1\. I get 8 gigs of storage at my docs site. The problem, I can't let anyone
with a link to a file view it unless I have a paid account. SkyDrive (Windows
Live product) let's a user link to documents without others having to have a
Windows Live account. It's a true online file storage system. SkyDrive has
much more space. SkyDrive doesn't charge for the linking capability.

2\. Sites doesn't give me the option of creating a file system and letting
that be the root of my site. I'm not a programmer so I apologize if the
technical terms are wrong. There is no index.html that I can edit as I want
and then link to files in subfolders using relative links.

3\. Google Voice. I like making calls from my laptop. They recently added this
feature but it can only be done from Gmail. I can't do this with the Google
Voice Chrome extension. I know that Live doesn't have a Voice option.

4\. I don't like the interface of Google Docs. It's too unintuitive and too
ugly. It's not a clean interface. Looks matter to users like me. If it isn't
simple, clean, and visually pleasing then I'm not using it. I use Google as my
search engine because it's not cluttered and easy to use. Bing looks like
garbage to me.

5\. Can't have multiple email address with my sites account. I address per
user. To pay for sites costs $50 per user per year.
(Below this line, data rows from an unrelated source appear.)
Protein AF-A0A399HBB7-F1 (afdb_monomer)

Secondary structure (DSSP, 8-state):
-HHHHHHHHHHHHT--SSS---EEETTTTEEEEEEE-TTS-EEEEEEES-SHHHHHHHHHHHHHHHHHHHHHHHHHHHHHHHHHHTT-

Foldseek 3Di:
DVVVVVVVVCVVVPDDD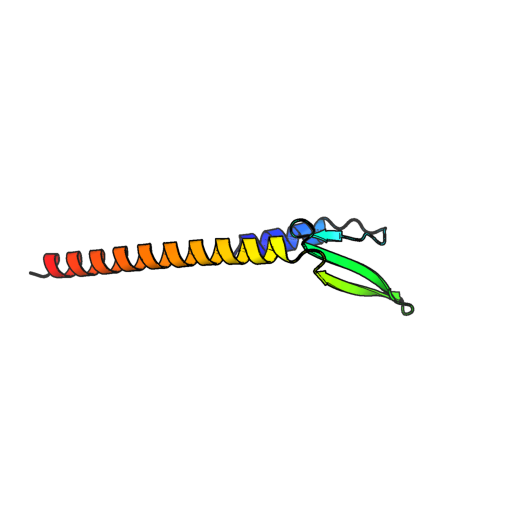DDQDQDQPLPNQKTWGFDQDPVRDTDTDIDGPDCVSVVVVVVVVVVVVVVVVVVVVVVVVVVVVVVVVVVD

Sequence (88 aa):
MVSVAATLLVLMFSTDTDEVVERKAFFGSLVFETVKKKDGAMGVTTGVDNPVPIVLLFVVLTLVLAMIHVIYQGLKQRREQLLSQSGS

pLDDT: mean 71.94, std 14.93, range [45.09, 96.06]

Structure (mmCIF, N/CA/C/O backbone):
data_AF-A0A399HBB7-F1
#
_entry.id   AF-A0A399HBB7-F1
#
loop_
_atom_site.group_PDB
_atom_site.id
_atom_site.type_symbol
_atom_site.label_atom_id
_atom_site.label_alt_id
_atom_site.label_comp_id
_atom_site.label_asym_id
_atom_site.label_entity_id
_atom_site.label_seq_id
_atom_site.pdbx_PDB_ins_code
_atom_site.Cartn_x
_atom_site.Cartn_y
_atom_site.Cartn_z
_atom_site.occupancy
_atom_site.B_iso_or_equiv
_atom_site.auth_seq_id
_atom_site.auth_comp_id
_atom_site.auth_asym_id
_atom_site.auth_atom_id
_atom_site.pdbx_PDB_model_num
ATOM 1 N N . MET A 1 1 ? -0.618 11.262 4.622 1.00 53.88 1 MET A N 1
ATOM 2 C CA . MET A 1 1 ? -0.139 12.025 3.443 1.00 53.88 1 MET A CA 1
ATOM 3 C C . MET A 1 1 ? 1.350 12.371 3.500 1.00 53.88 1 MET A C 1
ATOM 5 O O . MET A 1 1 ? 1.986 12.296 2.462 1.00 53.88 1 MET A O 1
ATOM 9 N N . VAL A 1 2 ? 1.936 12.667 4.670 1.00 63.09 2 VAL A N 1
ATOM 10 C CA . VAL A 1 2 ? 3.371 13.021 4.810 1.00 63.09 2 VAL A CA 1
ATOM 11 C C . VAL A 1 2 ? 4.334 11.919 4.330 1.00 63.09 2 VAL A C 1
ATOM 13 O O . VAL A 1 2 ? 5.368 12.220 3.745 1.00 63.09 2 VAL A O 1
ATOM 16 N N . SER A 1 3 ? 3.970 10.641 4.493 1.00 67.19 3 SER A N 1
ATOM 17 C CA . SER A 1 3 ? 4.818 9.512 4.079 1.00 67.19 3 SER A CA 1
ATOM 18 C C . SER A 1 3 ? 5.054 9.447 2.564 1.00 67.19 3 SER A C 1
ATOM 20 O O . SER A 1 3 ? 6.177 9.188 2.157 1.00 67.19 3 SER A O 1
ATOM 22 N N . VAL A 1 4 ? 4.048 9.756 1.735 1.00 71.19 4 VAL A N 1
ATOM 23 C CA . VAL A 1 4 ? 4.186 9.716 0.266 1.00 71.19 4 VAL A CA 1
ATOM 24 C C . VAL A 1 4 ? 5.112 10.828 -0.220 1.00 71.19 4 VAL A C 1
ATOM 26 O O . VAL A 1 4 ? 5.985 10.585 -1.047 1.00 71.19 4 VAL A O 1
ATOM 29 N N . ALA A 1 5 ? 4.966 12.032 0.339 1.00 71.88 5 ALA A N 1
ATOM 30 C CA . ALA A 1 5 ? 5.825 13.166 0.012 1.00 71.88 5 ALA A CA 1
ATOM 31 C C . ALA A 1 5 ? 7.289 12.909 0.406 1.00 71.88 5 ALA A C 1
ATOM 33 O O . ALA A 1 5 ? 8.195 13.223 -0.362 1.00 71.88 5 ALA A O 1
ATOM 34 N N . ALA A 1 6 ? 7.523 12.278 1.561 1.00 75.25 6 ALA A N 1
ATOM 35 C CA . ALA A 1 6 ? 8.866 11.911 2.004 1.00 75.25 6 ALA A CA 1
ATOM 36 C C . ALA A 1 6 ? 9.514 10.870 1.077 1.00 75.25 6 ALA A C 1
ATOM 38 O O . ALA A 1 6 ? 10.668 11.032 0.689 1.00 75.25 6 ALA A O 1
ATOM 39 N N . THR A 1 7 ? 8.768 9.842 0.657 1.00 74.06 7 THR A N 1
ATOM 40 C CA . THR A 1 7 ? 9.268 8.842 -0.301 1.00 74.06 7 THR A CA 1
ATOM 41 C C . THR A 1 7 ? 9.616 9.475 -1.650 1.00 74.06 7 THR A C 1
ATOM 43 O O . THR A 1 7 ? 10.637 9.134 -2.243 1.00 74.06 7 THR A O 1
ATOM 46 N N . LEU A 1 8 ? 8.805 10.432 -2.110 1.00 70.62 8 LEU A N 1
ATOM 47 C CA . LEU A 1 8 ? 9.016 11.126 -3.380 1.00 70.62 8 LEU A CA 1
ATOM 48 C C . LEU A 1 8 ? 10.274 12.010 -3.347 1.00 70.62 8 LEU A C 1
ATOM 50 O O . LEU A 1 8 ? 11.055 11.996 -4.294 1.00 70.62 8 LEU A O 1
ATOM 54 N N . LEU A 1 9 ? 10.511 12.714 -2.235 1.00 74.06 9 LEU A N 1
ATOM 55 C CA . LEU A 1 9 ? 11.708 13.540 -2.039 1.00 74.06 9 LEU A CA 1
ATOM 56 C C . LEU A 1 9 ? 12.991 12.705 -1.946 1.00 74.06 9 LEU A C 1
ATOM 58 O O . LEU A 1 9 ? 13.999 13.069 -2.547 1.00 74.0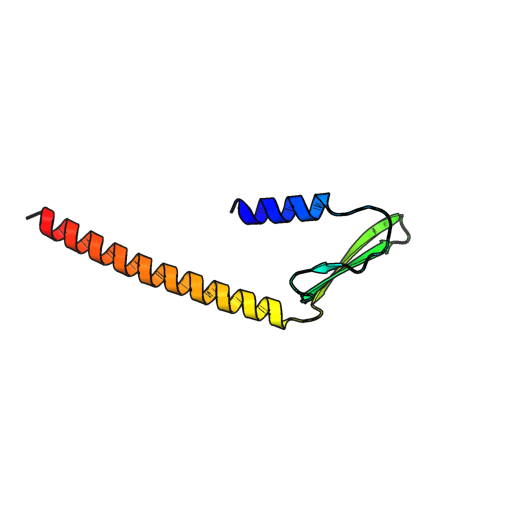6 9 LEU A O 1
ATOM 62 N N . VAL A 1 10 ? 12.953 11.567 -1.249 1.00 77.06 10 VAL A N 1
ATOM 63 C CA . VAL A 1 10 ? 14.109 10.661 -1.132 1.00 77.06 10 VAL A CA 1
ATOM 64 C C . VAL A 1 10 ? 14.485 10.063 -2.490 1.00 77.06 10 VAL A C 1
ATOM 66 O O . VAL A 1 10 ? 15.663 10.022 -2.835 1.00 77.06 10 VAL A O 1
ATOM 69 N N . LEU A 1 11 ? 13.499 9.658 -3.297 1.00 70.69 11 LEU A N 1
ATOM 70 C CA . LEU A 1 11 ? 13.744 9.157 -4.655 1.00 70.69 11 LEU A CA 1
ATOM 71 C C . LEU A 1 11 ? 14.372 10.222 -5.562 1.00 70.69 11 LEU A C 1
ATOM 73 O O . LEU A 1 11 ? 15.266 9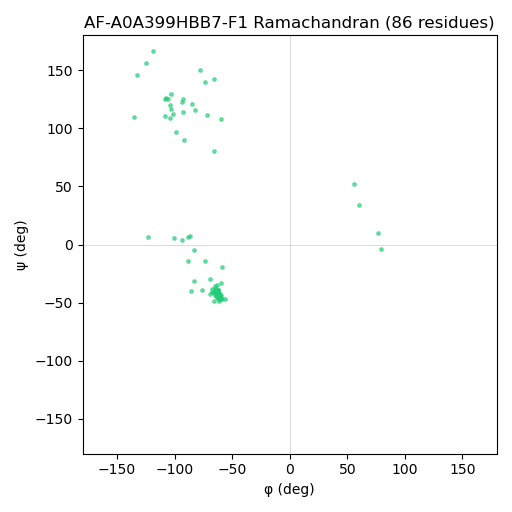.912 -6.351 1.00 70.69 11 LEU A O 1
ATOM 77 N N . MET A 1 12 ? 13.932 11.475 -5.430 1.00 67.62 12 MET A N 1
ATOM 78 C CA . MET A 1 12 ? 14.445 12.577 -6.241 1.00 67.62 12 MET A CA 1
ATOM 79 C C . MET A 1 12 ? 15.909 12.908 -5.912 1.00 67.62 12 MET A C 1
ATOM 81 O O . MET A 1 12 ? 16.693 13.161 -6.821 1.00 67.62 12 MET A O 1
ATOM 85 N N . PHE A 1 13 ? 16.290 12.846 -4.632 1.00 65.00 13 PHE A N 1
ATOM 86 C CA . PHE A 1 13 ? 17.647 13.163 -4.165 1.00 65.00 13 PHE A CA 1
ATOM 87 C C . PHE A 1 13 ? 18.627 11.980 -4.182 1.00 65.00 13 PHE A C 1
ATOM 89 O O . PHE A 1 13 ? 19.829 12.197 -4.096 1.00 65.00 13 PHE A O 1
ATOM 96 N N . SER A 1 14 ? 18.150 10.740 -4.327 1.00 61.75 14 SER A N 1
ATOM 97 C CA . SER A 1 14 ? 19.003 9.542 -4.437 1.00 61.75 14 SER A CA 1
ATOM 98 C C . SER A 1 14 ? 19.457 9.239 -5.876 1.00 61.75 14 SER A C 1
ATOM 100 O O . SER A 1 14 ? 20.020 8.176 -6.141 1.00 61.75 14 SER A O 1
ATOM 102 N N . THR A 1 15 ? 19.176 10.127 -6.832 1.00 47.03 15 THR A N 1
ATOM 103 C CA . THR A 1 15 ? 19.533 9.943 -8.243 1.00 47.03 15 THR A CA 1
ATOM 104 C C . THR A 1 15 ? 20.892 10.569 -8.525 1.00 47.03 15 THR A C 1
ATOM 106 O O . THR A 1 15 ? 20.973 11.737 -8.885 1.00 47.03 15 THR A O 1
ATOM 109 N N . ASP A 1 16 ? 21.946 9.770 -8.361 1.00 45.97 16 ASP A N 1
ATOM 110 C CA . ASP A 1 16 ? 23.284 10.074 -8.879 1.00 45.97 16 ASP A CA 1
ATOM 111 C C . ASP A 1 16 ? 23.266 10.080 -10.422 1.00 45.97 16 ASP A C 1
ATOM 113 O O . ASP A 1 16 ? 22.509 9.320 -11.042 1.00 45.97 16 ASP A O 1
ATOM 117 N N . THR A 1 17 ? 24.019 10.999 -11.023 1.00 51.78 17 THR A N 1
ATOM 118 C CA . THR A 1 17 ? 23.684 11.674 -12.292 1.00 51.78 17 THR A CA 1
ATOM 119 C C . THR A 1 17 ? 24.227 11.080 -13.592 1.00 51.78 17 THR A C 1
ATOM 121 O O . THR A 1 17 ? 23.970 11.688 -14.625 1.00 51.78 17 THR A O 1
ATOM 124 N N . ASP A 1 18 ? 24.918 9.936 -13.624 1.00 45.59 18 ASP A N 1
ATOM 125 C CA . ASP A 1 18 ? 25.796 9.677 -14.788 1.00 45.59 18 ASP A CA 1
ATOM 126 C C . ASP A 1 18 ? 25.604 8.409 -15.621 1.00 45.59 18 ASP A C 1
ATOM 128 O O . ASP A 1 18 ? 26.342 8.219 -16.585 1.00 45.59 18 ASP A O 1
ATOM 132 N N . GLU A 1 19 ? 24.580 7.586 -15.403 1.00 45.09 19 GLU A N 1
ATOM 133 C CA . GLU A 1 19 ? 24.379 6.425 -16.280 1.00 45.09 19 GLU A CA 1
ATOM 134 C C . GLU A 1 19 ? 22.927 6.288 -16.738 1.00 45.09 19 GLU A C 1
ATOM 136 O O . GLU A 1 19 ? 21.979 6.628 -16.028 1.00 45.09 19 GLU A O 1
ATOM 141 N N . VAL A 1 20 ? 22.745 5.808 -17.972 1.00 50.50 20 VAL A N 1
ATOM 142 C CA . VAL A 1 20 ? 21.459 5.315 -18.479 1.00 50.50 20 VAL A CA 1
ATOM 143 C C . VAL A 1 20 ? 21.131 4.071 -17.658 1.00 50.50 20 VAL A C 1
ATOM 145 O O . VAL A 1 20 ? 21.435 2.947 -18.041 1.00 50.50 20 VAL A O 1
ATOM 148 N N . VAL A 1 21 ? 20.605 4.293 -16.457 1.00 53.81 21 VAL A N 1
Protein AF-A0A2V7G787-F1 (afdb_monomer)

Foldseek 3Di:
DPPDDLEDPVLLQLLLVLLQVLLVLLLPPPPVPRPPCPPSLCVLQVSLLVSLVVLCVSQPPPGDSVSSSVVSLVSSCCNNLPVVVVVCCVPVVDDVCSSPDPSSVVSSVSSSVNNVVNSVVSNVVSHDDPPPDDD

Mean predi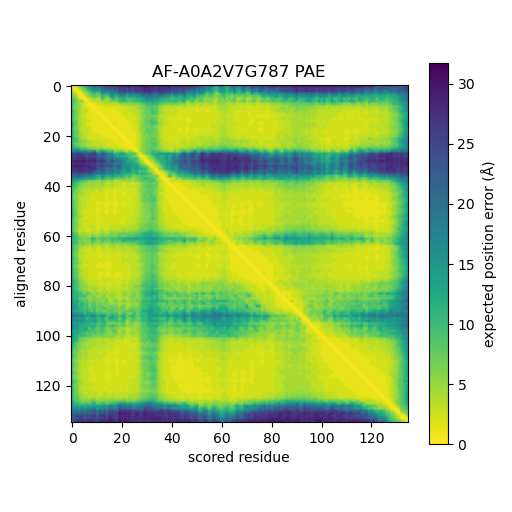cted aligned error: 7.24 Å

pLDDT: mean 84.2, std 13.43, range [45.25, 98.38]

Nearest PDB structures (foldseek):
  8j7w-assembly1_A  TM=3.621E-01  e=2.206E-01  Homo sapiens
  2lk4-assembly1_A  TM=4.245E-01  e=3.127E+00  Homo sapiens
  1ls4-assembly1_A  TM=3.433E-01  e=6.217E+00  Locusta migratoria

Radius of gyration: 17.69 Å; Cα contacts (8 Å, |Δi|>4): 128; chains: 1; bounding box: 58×23×52 Å

Sequence (135 aa):
MSVRSIFSLPIALFLGLFIHLDWHLARHEHDGRSLGWDAHWLLAIPIFALAARRIARRWPPPDNPWRPAALTVALGILLGQVIEPLGEIIHYQATLADELEPARLTAFALFTATGLVTMGLTLWALAPRPSSGPC

Structure (mmCIF, N/CA/C/O backbone):
data_AF-A0A2V7G787-F1
#
_entry.id   AF-A0A2V7G787-F1
#
loop_
_atom_site.group_PDB
_atom_site.id
_atom_site.type_symbol
_atom_site.label_atom_id
_atom_site.label_alt_id
_atom_site.label_comp_id
_atom_site.label_asym_id
_atom_site.label_entity_id
_atom_site.label_seq_id
_atom_site.pdbx_PDB_ins_code
_atom_site.Cartn_x
_atom_site.Cartn_y
_atom_site.Cartn_z
_atom_site.occupancy
_atom_site.B_iso_or_equiv
_atom_site.auth_seq_id
_atom_site.auth_comp_id
_atom_site.auth_asym_id
_atom_site.auth_atom_id
_atom_site.pdbx_PDB_model_num
ATOM 1 N N . MET A 1 1 ? -1.950 7.658 30.740 1.00 45.25 1 MET A N 1
ATOM 2 C CA . MET A 1 1 ? -2.241 7.159 29.378 1.00 45.25 1 MET A CA 1
ATOM 3 C C . MET A 1 1 ? -0.935 6.694 28.756 1.00 45.25 1 MET A C 1
ATOM 5 O O . MET A 1 1 ? -0.013 7.492 28.670 1.00 45.25 1 MET A O 1
ATOM 9 N N . SER A 1 2 ? -0.812 5.413 28.404 1.00 47.28 2 SER A N 1
ATOM 10 C CA . SER A 1 2 ? 0.356 4.932 27.654 1.00 47.28 2 SER A CA 1
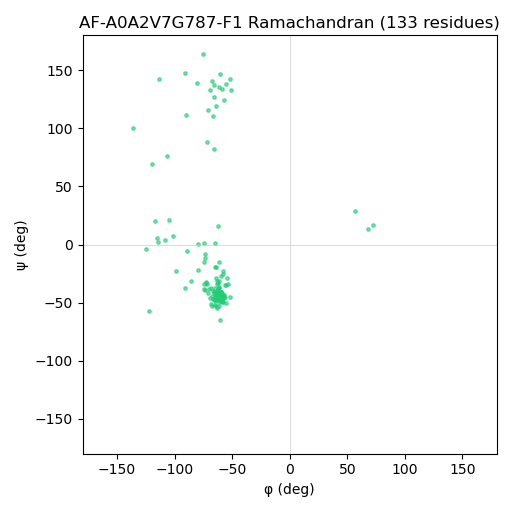ATOM 11 C C . SER A 1 2 ? 0.256 5.487 26.234 1.00 47.28 2 SER A C 1
ATOM 13 O O . SER A 1 2 ? -0.705 5.184 25.530 1.00 47.28 2 SER A O 1
ATOM 15 N N . VAL A 1 3 ? 1.200 6.342 25.834 1.00 57.97 3 VAL A N 1
ATOM 16 C CA . VAL A 1 3 ? 1.281 6.854 24.462 1.00 57.97 3 VAL A CA 1
ATOM 17 C C . VAL A 1 3 ? 1.750 5.698 23.584 1.00 57.97 3 VAL A C 1
ATOM 19 O O . VAL A 1 3 ? 2.947 5.470 23.409 1.00 57.97 3 VAL A O 1
ATOM 22 N N . ARG A 1 4 ? 0.808 4.899 23.073 1.00 68.75 4 ARG A N 1
ATOM 23 C CA . ARG A 1 4 ? 1.130 3.909 22.046 1.00 68.75 4 ARG A CA 1
ATOM 24 C C . ARG A 1 4 ? 1.589 4.671 20.814 1.00 68.75 4 ARG A C 1
ATOM 26 O O . ARG A 1 4 ? 0.837 5.468 20.260 1.00 68.75 4 ARG A O 1
ATOM 33 N N . SER A 1 5 ? 2.827 4.421 20.392 1.00 78.06 5 SER A N 1
ATOM 34 C CA . SER A 1 5 ? 3.328 4.935 19.119 1.00 78.06 5 SER A CA 1
ATOM 35 C C . SER A 1 5 ? 2.332 4.593 18.011 1.00 78.06 5 SER A C 1
ATOM 37 O O . SER A 1 5 ? 1.870 3.456 17.931 1.00 78.06 5 SER A O 1
ATOM 39 N N . ILE A 1 6 ? 1.999 5.572 17.170 1.00 81.62 6 ILE A N 1
ATOM 40 C CA . ILE A 1 6 ? 1.162 5.400 15.969 1.00 81.62 6 ILE A CA 1
ATOM 41 C C . ILE A 1 6 ? 1.923 4.713 14.826 1.00 81.62 6 ILE A C 1
ATOM 43 O O . ILE A 1 6 ? 1.392 4.529 13.736 1.00 81.62 6 ILE A O 1
ATOM 47 N N . PHE A 1 7 ? 3.183 4.356 15.063 1.00 84.19 7 PHE A N 1
ATOM 48 C CA . PHE A 1 7 ? 4.094 3.830 14.069 1.00 84.19 7 PHE A CA 1
ATOM 49 C C . PHE A 1 7 ? 4.451 2.368 14.355 1.00 84.19 7 PHE A C 1
ATOM 51 O O . PHE A 1 7 ? 4.642 1.950 15.503 1.00 84.19 7 PHE A O 1
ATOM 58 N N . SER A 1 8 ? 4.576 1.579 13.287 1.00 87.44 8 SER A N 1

So I'm going to migrate to a paid hosting account and use Windows Live for my
free email address. I don't have Office on my personal laptop and Windows Live
Office is much better than Google Docs. There isn't a reason for me to use
Sites anymore. Since I decided to quit Sites looked at other solutions.

This is one thing that a lot of companies don't understand. Once I'm used to a
service I don't want to change. It's a pain. But if I get into a situation
where I need to change things then I start looking at alternatives. Don't give
users a reason to look for an alternative.

------
kunjaan
I have tremendous respect for what Google has done to the Computer Science
community and the Programming community. From MapReduce to BigTable to Gooogle
Files Systems to tools like Google Collections and GWT, they have contributed
a lot to the community and made many of our lives simpler.

I use GMail exclusively for private communications. It just works. Period.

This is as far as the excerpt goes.